Interesa a quien tenga antepasados en las islas o en la diáspora irlandesa hacia América y Australia. Para líneas exclusivamente hispanas aporta poco, salvo alguna mención en prensa o en listas de emigración. La web solo está en inglés, el buscador de periódicos consume tiempo y el precio anual se sitúa en la franja alta del sector.
Árbol genealógico único y colaborativo, en marcha desde 2008 por iniciativa de Chris Whitten, mantenido por voluntarios y financiado sin cobrar a los usuarios. Todo el mundo trabaja sobre los mismos perfiles, que ya se cuentan por decenas de millones, y cada colaborador firma un código de honor que obliga a citar fuentes y a resolver las discrepancias hablando. Los datos de personas fallecidas son públicos y se pueden exportar en GEDCOM.
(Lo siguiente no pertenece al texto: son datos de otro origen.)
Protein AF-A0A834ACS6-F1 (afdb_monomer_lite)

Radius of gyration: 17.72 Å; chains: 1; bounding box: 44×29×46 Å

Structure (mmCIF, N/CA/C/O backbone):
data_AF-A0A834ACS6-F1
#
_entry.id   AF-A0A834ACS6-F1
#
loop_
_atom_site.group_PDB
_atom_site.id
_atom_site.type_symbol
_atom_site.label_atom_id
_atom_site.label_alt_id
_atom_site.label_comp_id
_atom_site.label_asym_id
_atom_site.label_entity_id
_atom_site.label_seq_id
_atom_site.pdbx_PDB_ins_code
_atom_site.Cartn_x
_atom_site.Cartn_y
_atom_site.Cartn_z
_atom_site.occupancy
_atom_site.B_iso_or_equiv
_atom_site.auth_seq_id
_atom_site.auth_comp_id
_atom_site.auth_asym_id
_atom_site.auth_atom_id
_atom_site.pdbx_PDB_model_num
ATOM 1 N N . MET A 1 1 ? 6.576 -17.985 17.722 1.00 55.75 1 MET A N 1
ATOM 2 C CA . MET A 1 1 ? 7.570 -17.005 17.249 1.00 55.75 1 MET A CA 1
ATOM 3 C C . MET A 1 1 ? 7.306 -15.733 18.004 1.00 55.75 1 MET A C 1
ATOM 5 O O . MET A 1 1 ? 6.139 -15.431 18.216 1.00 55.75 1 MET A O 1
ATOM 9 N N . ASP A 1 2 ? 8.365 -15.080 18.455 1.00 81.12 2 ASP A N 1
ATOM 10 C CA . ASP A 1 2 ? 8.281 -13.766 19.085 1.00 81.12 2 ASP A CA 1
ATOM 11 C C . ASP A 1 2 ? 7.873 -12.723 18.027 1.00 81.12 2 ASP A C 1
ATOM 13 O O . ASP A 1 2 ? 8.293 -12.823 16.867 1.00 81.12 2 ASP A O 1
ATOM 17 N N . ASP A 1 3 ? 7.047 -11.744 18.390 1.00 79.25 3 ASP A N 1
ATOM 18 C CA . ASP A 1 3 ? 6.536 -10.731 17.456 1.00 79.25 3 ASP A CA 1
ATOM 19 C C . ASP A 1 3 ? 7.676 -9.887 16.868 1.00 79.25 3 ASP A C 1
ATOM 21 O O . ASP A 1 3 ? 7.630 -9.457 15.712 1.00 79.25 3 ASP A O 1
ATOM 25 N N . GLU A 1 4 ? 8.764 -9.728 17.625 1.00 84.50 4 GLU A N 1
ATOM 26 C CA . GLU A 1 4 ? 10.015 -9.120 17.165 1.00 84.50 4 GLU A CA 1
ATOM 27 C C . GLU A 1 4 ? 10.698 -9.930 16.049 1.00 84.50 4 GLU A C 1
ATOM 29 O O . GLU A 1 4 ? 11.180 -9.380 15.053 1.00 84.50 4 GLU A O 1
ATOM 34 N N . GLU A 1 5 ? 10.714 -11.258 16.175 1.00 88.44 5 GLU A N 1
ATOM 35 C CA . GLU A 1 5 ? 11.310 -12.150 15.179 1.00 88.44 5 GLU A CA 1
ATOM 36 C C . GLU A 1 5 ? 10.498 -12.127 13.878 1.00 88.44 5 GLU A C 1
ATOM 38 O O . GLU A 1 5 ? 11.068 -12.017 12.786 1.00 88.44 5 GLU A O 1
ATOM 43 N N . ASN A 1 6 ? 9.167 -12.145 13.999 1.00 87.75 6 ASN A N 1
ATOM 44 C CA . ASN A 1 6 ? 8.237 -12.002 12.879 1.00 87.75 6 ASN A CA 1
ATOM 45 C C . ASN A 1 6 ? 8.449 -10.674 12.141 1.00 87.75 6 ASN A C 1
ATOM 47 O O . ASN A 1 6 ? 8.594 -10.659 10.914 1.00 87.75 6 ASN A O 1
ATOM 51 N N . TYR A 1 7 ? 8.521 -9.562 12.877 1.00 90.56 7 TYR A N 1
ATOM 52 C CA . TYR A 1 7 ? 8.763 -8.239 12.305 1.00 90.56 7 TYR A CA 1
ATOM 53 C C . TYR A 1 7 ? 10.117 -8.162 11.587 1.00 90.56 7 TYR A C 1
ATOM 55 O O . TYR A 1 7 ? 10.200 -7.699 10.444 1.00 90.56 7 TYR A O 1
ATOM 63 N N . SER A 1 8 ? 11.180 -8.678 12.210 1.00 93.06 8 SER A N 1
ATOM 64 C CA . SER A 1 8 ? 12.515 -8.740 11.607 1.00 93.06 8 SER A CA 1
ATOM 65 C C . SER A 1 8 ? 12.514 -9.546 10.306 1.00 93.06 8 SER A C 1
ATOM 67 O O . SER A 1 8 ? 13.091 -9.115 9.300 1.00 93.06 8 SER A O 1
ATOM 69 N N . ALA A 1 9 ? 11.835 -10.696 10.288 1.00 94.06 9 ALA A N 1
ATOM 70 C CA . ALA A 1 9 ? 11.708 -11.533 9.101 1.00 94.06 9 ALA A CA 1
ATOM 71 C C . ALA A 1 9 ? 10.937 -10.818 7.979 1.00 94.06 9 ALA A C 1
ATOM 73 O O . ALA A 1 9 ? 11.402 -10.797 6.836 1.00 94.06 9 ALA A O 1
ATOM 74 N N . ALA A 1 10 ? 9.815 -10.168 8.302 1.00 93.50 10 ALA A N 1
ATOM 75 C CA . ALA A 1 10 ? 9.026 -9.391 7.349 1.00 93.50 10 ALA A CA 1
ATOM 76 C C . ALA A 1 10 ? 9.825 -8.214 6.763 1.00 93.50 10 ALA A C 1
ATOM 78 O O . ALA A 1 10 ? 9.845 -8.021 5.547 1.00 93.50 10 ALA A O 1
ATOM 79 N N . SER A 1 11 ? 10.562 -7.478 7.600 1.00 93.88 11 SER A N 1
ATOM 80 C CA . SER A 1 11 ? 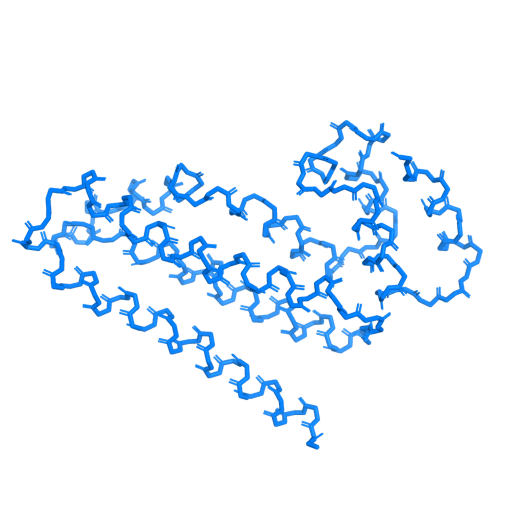11.436 -6.377 7.174 1.00 93.88 11 SER A CA 1
ATOM 81 C C . SER A 1 11 ? 12.523 -6.847 6.211 1.00 93.88 11 SER A C 1
ATOM 83 O O . SER A 1 11 ? 12.721 -6.257 5.143 1.00 93.88 11 SER A O 1
ATOM 85 N N . LYS A 1 12 ? 13.183 -7.967 6.528 1.00 95.56 12 LYS A N 1
ATOM 86 C CA . LYS A 1 12 ? 14.165 -8.595 5.634 1.00 95.56 12 LYS A CA 1
ATOM 87 C C . LYS A 1 12 ? 13.528 -9.023 4.315 1.00 95.56 12 LYS A C 1
ATOM 89 O O . LYS A 1 12 ? 14.106 -8.752 3.266 1.00 95.56 12 LYS A O 1
ATOM 94 N N . ALA A 1 13 ? 12.348 -9.641 4.346 1.00 95.19 13 ALA A N 1
ATOM 95 C CA . ALA A 1 13 ? 11.644 -10.077 3.143 1.00 95.19 13 ALA A CA 1
ATOM 96 C C . ALA A 1 13 ? 11.281 -8.894 2.230 1.00 95.19 13 ALA A C 1
ATOM 98 O O . ALA A 1 13 ? 11.572 -8.935 1.035 1.00 95.19 13 ALA A O 1
ATOM 99 N N . VAL A 1 14 ? 10.734 -7.810 2.789 1.00 95.44 14 VAL A N 1
ATOM 100 C CA . VAL A 1 14 ? 10.413 -6.577 2.051 1.00 95.44 14 VAL A CA 1
ATOM 101 C C . VAL A 1 14 ? 11.657 -5.995 1.378 1.00 95.44 14 VAL A C 1
ATOM 103 O O . VAL A 1 14 ? 11.653 -5.734 0.172 1.00 95.44 14 VAL A O 1
ATOM 106 N N . ARG A 1 15 ? 12.754 -5.847 2.128 1.00 95.88 15 ARG A N 1
ATOM 107 C CA . ARG A 1 15 ? 14.026 -5.342 1.586 1.00 95.88 15 ARG A CA 1
ATOM 108 C C . ARG A 1 15 ? 14.594 -6.262 0.514 1.00 95.88 15 ARG A C 1
ATOM 110 O O . ARG A 1 15 ? 15.105 -5.779 -0.492 1.00 95.88 15 ARG A O 1
ATOM 117 N N . GLN A 1 16 ? 14.470 -7.573 0.697 1.00 97.12 16 GLN A N 1
ATOM 118 C CA . GLN A 1 16 ? 14.925 -8.557 -0.276 1.00 97.12 16 GLN A CA 1
ATOM 119 C C . GLN A 1 16 ? 14.148 -8.446 -1.590 1.00 97.12 16 GLN A C 1
ATOM 121 O O . GLN A 1 16 ? 14.768 -8.463 -2.651 1.00 97.12 16 GLN A O 1
ATOM 126 N N . VAL A 1 17 ? 12.821 -8.287 -1.542 1.00 96.69 17 VAL A N 1
ATOM 127 C CA . VAL A 1 17 ? 11.998 -8.072 -2.744 1.00 96.69 17 VAL A CA 1
ATOM 128 C C . VAL A 1 17 ? 12.476 -6.831 -3.493 1.00 96.69 17 VAL A C 1
ATOM 130 O O . VAL A 1 17 ? 12.821 -6.927 -4.669 1.00 96.69 17 VAL A O 1
ATOM 133 N N . LEU A 1 18 ? 12.590 -5.689 -2.810 1.00 96.69 18 LEU A N 1
ATOM 134 C CA . LEU A 1 18 ? 13.067 -4.438 -3.411 1.00 96.69 18 LEU A CA 1
ATOM 135 C C . LEU A 1 18 ? 14.474 -4.580 -4.003 1.00 96.69 18 LEU A C 1
ATOM 137 O O . LEU A 1 18 ? 14.740 -4.108 -5.108 1.00 96.69 18 LEU A O 1
ATOM 141 N N . HIS A 1 19 ? 15.368 -5.271 -3.297 1.00 96.94 19 HIS A N 1
ATOM 142 C CA . HIS A 1 19 ? 16.716 -5.552 -3.773 1.00 96.94 19 HIS A CA 1
ATOM 143 C C . HIS A 1 19 ? 16.708 -6.382 -5.064 1.00 96.94 19 HIS A C 1
ATOM 145 O O . HIS A 1 19 ? 17.413 -6.040 -6.014 1.00 96.94 19 HIS A O 1
ATOM 151 N N . GLN A 1 20 ? 15.889 -7.436 -5.145 1.00 96.75 20 GLN A N 1
ATOM 152 C CA . GLN A 1 20 ? 15.779 -8.231 -6.371 1.00 96.75 20 GLN A CA 1
ATOM 153 C C . GLN A 1 20 ? 15.179 -7.427 -7.531 1.00 96.7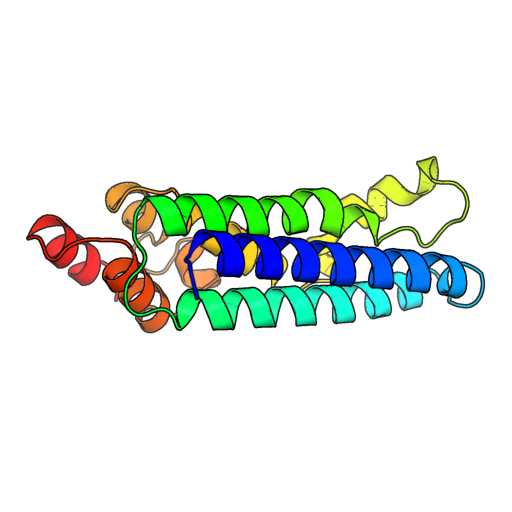5 20 GLN A C 1
ATOM 155 O O . GLN A 1 20 ? 15.674 -7.544 -8.650 1.00 96.75 20 GLN A O 1
ATOM 160 N N . LEU A 1 21 ? 14.190 -6.561 -7.281 1.00 96.56 21 LEU A N 1
ATOM 161 C CA . LEU A 1 21 ? 13.645 -5.673 -8.316 1.00 96.56 21 LEU A CA 1
ATOM 162 C C . LEU A 1 21 ? 14.705 -4.708 -8.859 1.00 96.56 21 LEU A C 1
ATOM 164 O O . LEU A 1 21 ? 14.840 -4.577 -10.073 1.00 96.56 21 LEU A O 1
ATOM 168 N N . LYS A 1 22 ? 15.509 -4.095 -7.980 1.00 95.44 22 LYS A N 1
ATOM 169 C CA . LYS A 1 22 ? 16.631 -3.226 -8.380 1.00 95.44 22 LYS A CA 1
ATOM 170 C C . LYS A 1 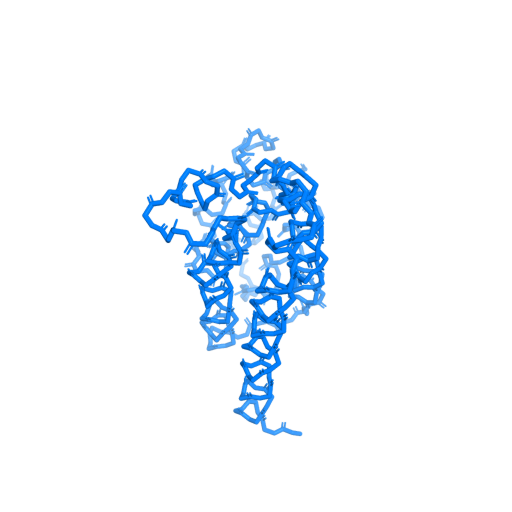22 ? 17.650 -3.989 -9.234 1.00 95.44 22 LYS A C 1
ATOM 172 O O . LYS A 1 22 ? 18.082 -3.489 -10.267 1.00 95.44 22 LYS A O 1
ATOM 177 N N . ARG A 1 23 ? 17.997 -5.225 -8.850 1.00 95.38 23 ARG A N 1
ATOM 178 C CA . ARG A 1 23 ? 18.924 -6.077 -9.618 1.00 95.38 23 ARG A CA 1
ATOM 179 C C . ARG A 1 23 ? 18.390 -6.447 -10.998 1.00 95.38 23 ARG A C 1
ATOM 181 O O . ARG A 1 23 ? 19.149 -6.399 -11.959 1.00 95.38 23 ARG A O 1
ATOM 188 N N . LEU A 1 24 ? 17.109 -6.803 -11.099 1.00 94.44 24 LEU A N 1
ATOM 189 C CA . LEU A 1 24 ? 16.462 -7.042 -12.391 1.00 94.44 24 LEU A CA 1
ATOM 190 C C . LEU A 1 24 ? 16.489 -5.778 -13.253 1.00 94.44 24 LEU A C 1
ATOM 192 O O . LEU A 1 24 ? 16.800 -5.863 -14.438 1.00 94.44 24 LEU A O 1
ATOM 196 N N . GLY A 1 25 ? 16.257 -4.615 -12.641 1.00 92.75 25 GLY A N 1
ATOM 197 C CA . GLY A 1 25 ? 16.346 -3.319 -13.301 1.00 92.75 25 GLY A CA 1
ATOM 198 C C . GLY A 1 25 ? 17.687 -3.086 -14.002 1.00 92.75 25 GLY A C 1
ATOM 199 O O . GLY A 1 25 ? 17.719 -2.767 -15.187 1.00 92.75 25 GLY A O 1
ATOM 200 N N . LEU A 1 26 ? 18.801 -3.364 -13.321 1.00 92.50 26 LEU A N 1
ATOM 201 C CA . LEU A 1 26 ? 20.143 -3.214 -13.904 1.00 92.50 26 LEU A CA 1
ATOM 202 C C . LEU A 1 26 ? 20.374 -4.085 -15.145 1.00 92.50 26 LEU A C 1
ATOM 204 O O . LEU A 1 26 ? 21.118 -3.691 -16.033 1.00 92.50 26 LEU A O 1
ATOM 208 N N . VAL A 1 27 ? 19.749 -5.262 -15.217 1.00 94.06 27 VAL A N 1
ATOM 209 C CA . VAL A 1 27 ? 19.851 -6.142 -16.392 1.00 94.06 27 VAL A CA 1
ATOM 210 C C . VAL A 1 27 ? 18.899 -5.685 -17.498 1.00 94.06 27 VAL A C 1
ATOM 212 O O . VAL A 1 27 ? 19.212 -5.785 -18.680 1.00 94.06 27 VAL A O 1
ATOM 215 N N . TRP A 1 28 ? 17.716 -5.198 -17.131 1.00 95.12 28 TRP A N 1
ATOM 216 C CA . TRP A 1 28 ? 16.667 -4.839 -18.079 1.00 95.12 28 TRP A CA 1
ATOM 217 C C . TRP A 1 28 ? 16.856 -3.476 -18.733 1.00 95.12 28 TRP A C 1
ATOM 219 O O . TRP A 1 28 ? 16.389 -3.316 -19.856 1.00 95.12 28 TRP A O 1
ATOM 229 N N . GLN A 1 29 ? 17.520 -2.516 -18.084 1.00 92.75 29 GLN A N 1
ATOM 230 C CA . GLN A 1 29 ? 17.731 -1.173 -18.647 1.00 92.75 29 GLN A CA 1
ATOM 231 C C . GLN A 1 29 ? 18.480 -1.204 -19.995 1.00 92.75 29 GLN A C 1
ATOM 233 O O . GLN A 1 29 ? 18.186 -0.402 -20.875 1.00 92.75 29 GLN A O 1
ATOM 238 N N . ASP A 1 30 ? 19.387 -2.172 -20.185 1.00 91.19 30 ASP A N 1
ATOM 239 C CA . ASP A 1 30 ? 20.202 -2.310 -21.403 1.00 91.19 30 ASP A CA 1
ATOM 240 C C . ASP A 1 30 ? 19.556 -3.219 -22.467 1.00 91.19 30 ASP A C 1
ATOM 242 O O . ASP A 1 30 ? 20.063 -3.348 -23.581 1.00 91.19 30 ASP A O 1
ATOM 246 N N . VAL A 1 31 ? 18.435 -3.869 -22.133 1.00 95.31 31 VAL A N 1
ATOM 247 C CA . VAL A 1 31 ? 17.772 -4.874 -22.984 1.00 95.31 31 VAL A CA 1
ATOM 248 C C . VAL A 1 31 ? 16.376 -4.427 -23.415 1.00 95.31 31 VAL A C 1
ATOM 250 O O . VAL A 1 31 ? 15.955 -4.691 -24.542 1.00 95.31 31 VAL A O 1
ATOM 253 N N . LEU A 1 32 ? 15.631 -3.773 -22.524 1.00 95.56 32 LEU A N 1
ATOM 254 C CA . LEU A 1 32 ? 14.239 -3.399 -22.741 1.00 95.56 32 LEU A CA 1
ATOM 255 C C . LEU A 1 32 ? 14.114 -1.918 -23.114 1.00 95.56 32 LEU A C 1
ATOM 257 O O . LEU A 1 32 ? 14.714 -1.061 -22.469 1.00 95.56 32 LEU A O 1
ATOM 261 N N . PRO A 1 33 ? 13.236 -1.574 -24.072 1.00 97.00 33 PRO A N 1
ATOM 262 C CA . PRO A 1 33 ? 12.802 -0.196 -24.248 1.00 97.00 33 PRO A CA 1
ATOM 263 C C . PRO A 1 33 ? 12.176 0.355 -22.959 1.00 97.00 33 PRO A C 1
ATOM 265 O O . PRO A 1 33 ? 11.445 -0.353 -22.264 1.00 97.00 33 PRO A O 1
ATOM 268 N N . VAL A 1 34 ? 12.391 1.644 -22.684 1.00 95.69 34 VAL A N 1
ATOM 269 C CA . VAL A 1 34 ? 11.947 2.350 -21.463 1.00 95.69 34 VAL A CA 1
ATOM 270 C C . VAL A 1 34 ? 10.494 2.049 -21.076 1.00 95.69 34 VAL A C 1
ATOM 272 O O . VAL A 1 34 ? 10.192 1.749 -19.924 1.00 95.69 34 VAL A O 1
ATOM 275 N N . ASN A 1 35 ? 9.568 2.115 -22.033 1.00 94.75 35 ASN A N 1
ATOM 276 C CA . ASN A 1 35 ? 8.147 1.890 -21.773 1.00 94.75 35 ASN A CA 1
ATOM 277 C C . ASN A 1 35 ? 7.841 0.437 -21.370 1.00 94.75 35 ASN A C 1
ATOM 279 O O . ASN A 1 35 ? 6.913 0.199 -20.598 1.00 94.75 35 ASN A O 1
ATOM 283 N N . ILE A 1 36 ? 8.596 -0.529 -21.896 1.00 97.25 36 ILE A N 1
ATOM 284 C CA . ILE A 1 36 ? 8.468 -1.946 -21.550 1.00 97.25 36 ILE A CA 1
ATOM 285 C C . ILE A 1 36 ? 9.109 -2.208 -20.189 1.00 97.25 36 ILE A C 1
ATOM 287 O O . ILE A 1 36 ? 8.491 -2.877 -19.364 1.00 97.25 36 ILE A O 1
ATOM 291 N N . TYR A 1 37 ? 10.272 -1.608 -19.917 1.00 97.44 37 TYR A N 1
ATOM 292 C CA . TYR A 1 37 ? 10.913 -1.633 -18.602 1.00 97.44 37 TYR A CA 1
ATOM 293 C C . TYR A 1 37 ? 9.950 -1.168 -17.503 1.00 97.44 37 TYR A C 1
ATOM 295 O O . TYR A 1 37 ? 9.680 -1.913 -16.560 1.00 97.44 37 TYR A O 1
ATOM 303 N N . CYS A 1 38 ? 9.380 0.038 -17.638 1.00 97.25 38 CYS A N 1
ATOM 304 C CA . CYS A 1 38 ? 8.524 0.621 -16.601 1.00 97.25 38 CYS A CA 1
ATOM 305 C C . CYS A 1 38 ? 7.270 -0.226 -16.361 1.00 97.25 38 CYS A C 1
ATOM 307 O O . CYS A 1 38 ? 6.877 -0.435 -15.215 1.00 97.25 38 CYS A O 1
ATOM 309 N N . LYS A 1 39 ? 6.674 -0.781 -17.424 1.00 97.31 39 LYS A N 1
ATOM 310 C CA . LYS A 1 39 ? 5.543 -1.711 -17.302 1.00 97.31 39 LYS A CA 1
ATOM 311 C C . LYS A 1 39 ? 5.934 -3.009 -16.595 1.00 97.31 39 LYS A C 1
ATOM 313 O O . LYS A 1 39 ? 5.192 -3.462 -15.726 1.00 97.31 39 LYS A O 1
ATOM 318 N N . ALA A 1 40 ? 7.073 -3.604 -16.947 1.00 97.50 40 ALA A N 1
ATOM 319 C CA . ALA A 1 40 ? 7.528 -4.863 -16.365 1.00 97.50 40 ALA A CA 1
ATOM 320 C C . ALA A 1 40 ? 7.833 -4.712 -14.869 1.00 97.50 40 ALA A C 1
ATOM 322 O O . ALA A 1 40 ? 7.271 -5.432 -14.044 1.00 97.50 40 ALA A O 1
ATOM 323 N N . VAL A 1 41 ? 8.660 -3.730 -14.504 1.00 96.94 41 VAL A N 1
ATOM 324 C CA . VAL A 1 41 ? 9.016 -3.480 -13.102 1.00 96.94 41 VAL A CA 1
ATOM 325 C C . VAL A 1 41 ? 7.804 -3.003 -12.299 1.00 96.94 41 VAL A C 1
ATOM 327 O O . VAL A 1 41 ? 7.591 -3.474 -11.183 1.00 96.94 41 VAL A O 1
ATOM 330 N N . GLY A 1 42 ? 6.960 -2.142 -12.877 1.00 97.75 42 GLY A N 1
ATOM 331 C CA . GLY A 1 42 ? 5.718 -1.703 -12.242 1.00 97.75 42 GLY A CA 1
ATOM 332 C C . GLY A 1 42 ? 4.754 -2.851 -11.960 1.00 97.75 42 GLY A C 1
ATOM 333 O O . GLY A 1 42 ? 4.179 -2.907 -10.877 1.00 97.75 42 GLY A O 1
ATOM 334 N N . THR A 1 43 ? 4.654 -3.831 -12.862 1.00 98.12 43 THR A N 1
ATOM 335 C CA . THR A 1 43 ? 3.851 -5.043 -12.631 1.00 98.12 43 THR A CA 1
ATOM 336 C C . THR A 1 43 ? 4.382 -5.840 -11.441 1.00 98.12 43 THR A C 1
ATOM 338 O O . THR A 1 43 ? 3.604 -6.213 -10.566 1.00 98.12 43 THR A O 1
ATOM 341 N N . LEU A 1 44 ? 5.700 -6.052 -11.358 1.00 98.06 44 LEU A N 1
ATOM 342 C CA . LEU A 1 44 ? 6.306 -6.783 -10.242 1.00 98.06 44 LEU A CA 1
ATOM 343 C C . LEU A 1 44 ? 6.126 -6.058 -8.901 1.00 98.06 44 LEU A C 1
ATOM 345 O O . LEU A 1 44 ? 5.750 -6.681 -7.906 1.00 98.06 44 LEU A O 1
ATOM 349 N N . LEU A 1 45 ? 6.351 -4.741 -8.873 1.00 98.25 45 LEU A N 1
ATOM 350 C CA . LEU A 1 45 ? 6.130 -3.936 -7.673 1.00 98.25 45 LEU A CA 1
ATOM 351 C C . LEU A 1 45 ? 4.647 -3.933 -7.273 1.00 98.25 45 LEU A C 1
ATOM 353 O O . LEU A 1 45 ? 4.329 -4.063 -6.093 1.00 98.25 45 LEU A O 1
ATOM 357 N N . ASN A 1 46 ? 3.736 -3.856 -8.247 1.00 98.38 46 ASN A N 1
ATOM 358 C CA . ASN A 1 46 ? 2.300 -3.956 -8.007 1.00 98.38 46 ASN A CA 1
ATOM 359 C C . ASN A 1 46 ? 1.918 -5.298 -7.382 1.00 98.38 46 ASN A C 1
ATOM 361 O O . ASN A 1 46 ? 1.101 -5.313 -6.466 1.00 98.38 46 ASN A O 1
ATOM 365 N N . THR A 1 47 ? 2.498 -6.411 -7.834 1.00 98.19 47 THR A N 1
ATOM 366 C CA . THR A 1 47 ? 2.263 -7.730 -7.231 1.00 98.19 47 THR A CA 1
ATOM 367 C C . THR A 1 47 ? 2.712 -7.762 -5.772 1.00 98.19 47 THR A C 1
ATOM 369 O O . THR A 1 47 ? 1.938 -8.184 -4.917 1.00 98.19 47 THR A O 1
ATOM 372 N N . ALA A 1 48 ? 3.911 -7.258 -5.466 1.00 97.44 48 ALA A N 1
ATOM 373 C CA . ALA A 1 48 ? 4.408 -7.200 -4.091 1.00 97.44 48 ALA A CA 1
ATOM 374 C C . ALA A 1 48 ? 3.504 -6.345 -3.187 1.00 97.44 48 ALA A C 1
ATOM 376 O O . ALA A 1 48 ? 3.117 -6.779 -2.105 1.00 97.44 48 ALA A O 1
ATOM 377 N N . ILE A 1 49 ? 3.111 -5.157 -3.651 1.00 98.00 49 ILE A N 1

Va bien para quien disfruta del trabajo en equipo y quiere que su investigación quede accesible sin coste ni letra pequeña. Quien prefiera un árbol privado y bajo su control se sentirá incómodo, porque aquí nada es propiedad de nadie. La cobertura hispanohablante todavía es modesta frente a la anglosajona y la interfaz, en inglés, tiene un aspecto de foro clásico que echa atrás a los recién llegados.
Nació en 2007 con la idea de conectar a toda la humanidad en un solo árbol y desde 2012 pertenece a MyHeritage. Su World Family Tree supera los cien millones de perfiles enlazados entre sí, con curadores voluntarios que vigilan las ramas históricas y deshacen fusiones erróneas. Añadir familiares y colaborar con parientes es gratis; la suscripción Pro desbloquea búsquedas avanzadas, perfiles históricos y funciones de fusión.
Funciona bien cuando alguien de la familia ya subió una rama y solo hay que engancharse a ella, algo frecuente en linajes con nobleza o con emigración documentada. Como cada perfil es colectivo, conviene revisar quién aportó cada dato antes de darlo por bueno: abundan las genealogías fantasiosas que estiran un apellido hasta la Edad Media sin una sola fuente. La versión en español está incompleta.
Laboratorio de Houston fundado en 1999 por Bennett Greenspan, pionero en aplicar la genética a la genealogía y parte de Gene by Gene. Es la única casa grande que sigue ofreciendo la trilogía completa: Family Finder autosómico, secuenciación del ADN mitocondrial y análisis del cromosoma Y hasta el nivel Big Y-700, la prueba que permite situar un apellido en una rama concreta del árbol paterno. Admite subir resultados obtenidos en otras compañías.
Su terreno son los proyectos de apellido y las líneas paternas o maternas profundas, donde el papel se acaba y solo queda el laboratorio. Para quien busca simplemente un porcentaje de orígenes hay opciones más baratas y con mejor resolución en España e Hispanoamérica. Los informes son técnicos, la web está en inglés y las muestras viajan a Estados Unidos, con la espera y los aranceles que eso supone.
Catálogo mundial de sepulturas creado en 1995 por Jim Tipton y comprado por Ancestry en 2013. Voluntarios recorren cementerios, fotografían lápidas y publican memoriales con fechas de nacimiento y defunción, ubicación exacta de la tumba y enlaces a padres, cónyuges e hijos. Ya reúne cientos de millones de registros y cualquiera puede consultarlos sin pagar ni registrarse, además de pedir la foto de una lápida concreta a un colaborador de la zona.
Cierra huecos que ningún censo resuelve: la fecha exacta de una muerte, el segundo apellido de una bisabuela o la existencia de hijos fallecidos de niños. En España y Latinoamérica la cobertura es irregular, con cementerios muy documentados y provincias enteras vacías. Los datos los teclean aficionados, así que una lápida borrosa puede convertirse en un año equivocado que luego circula por media internet.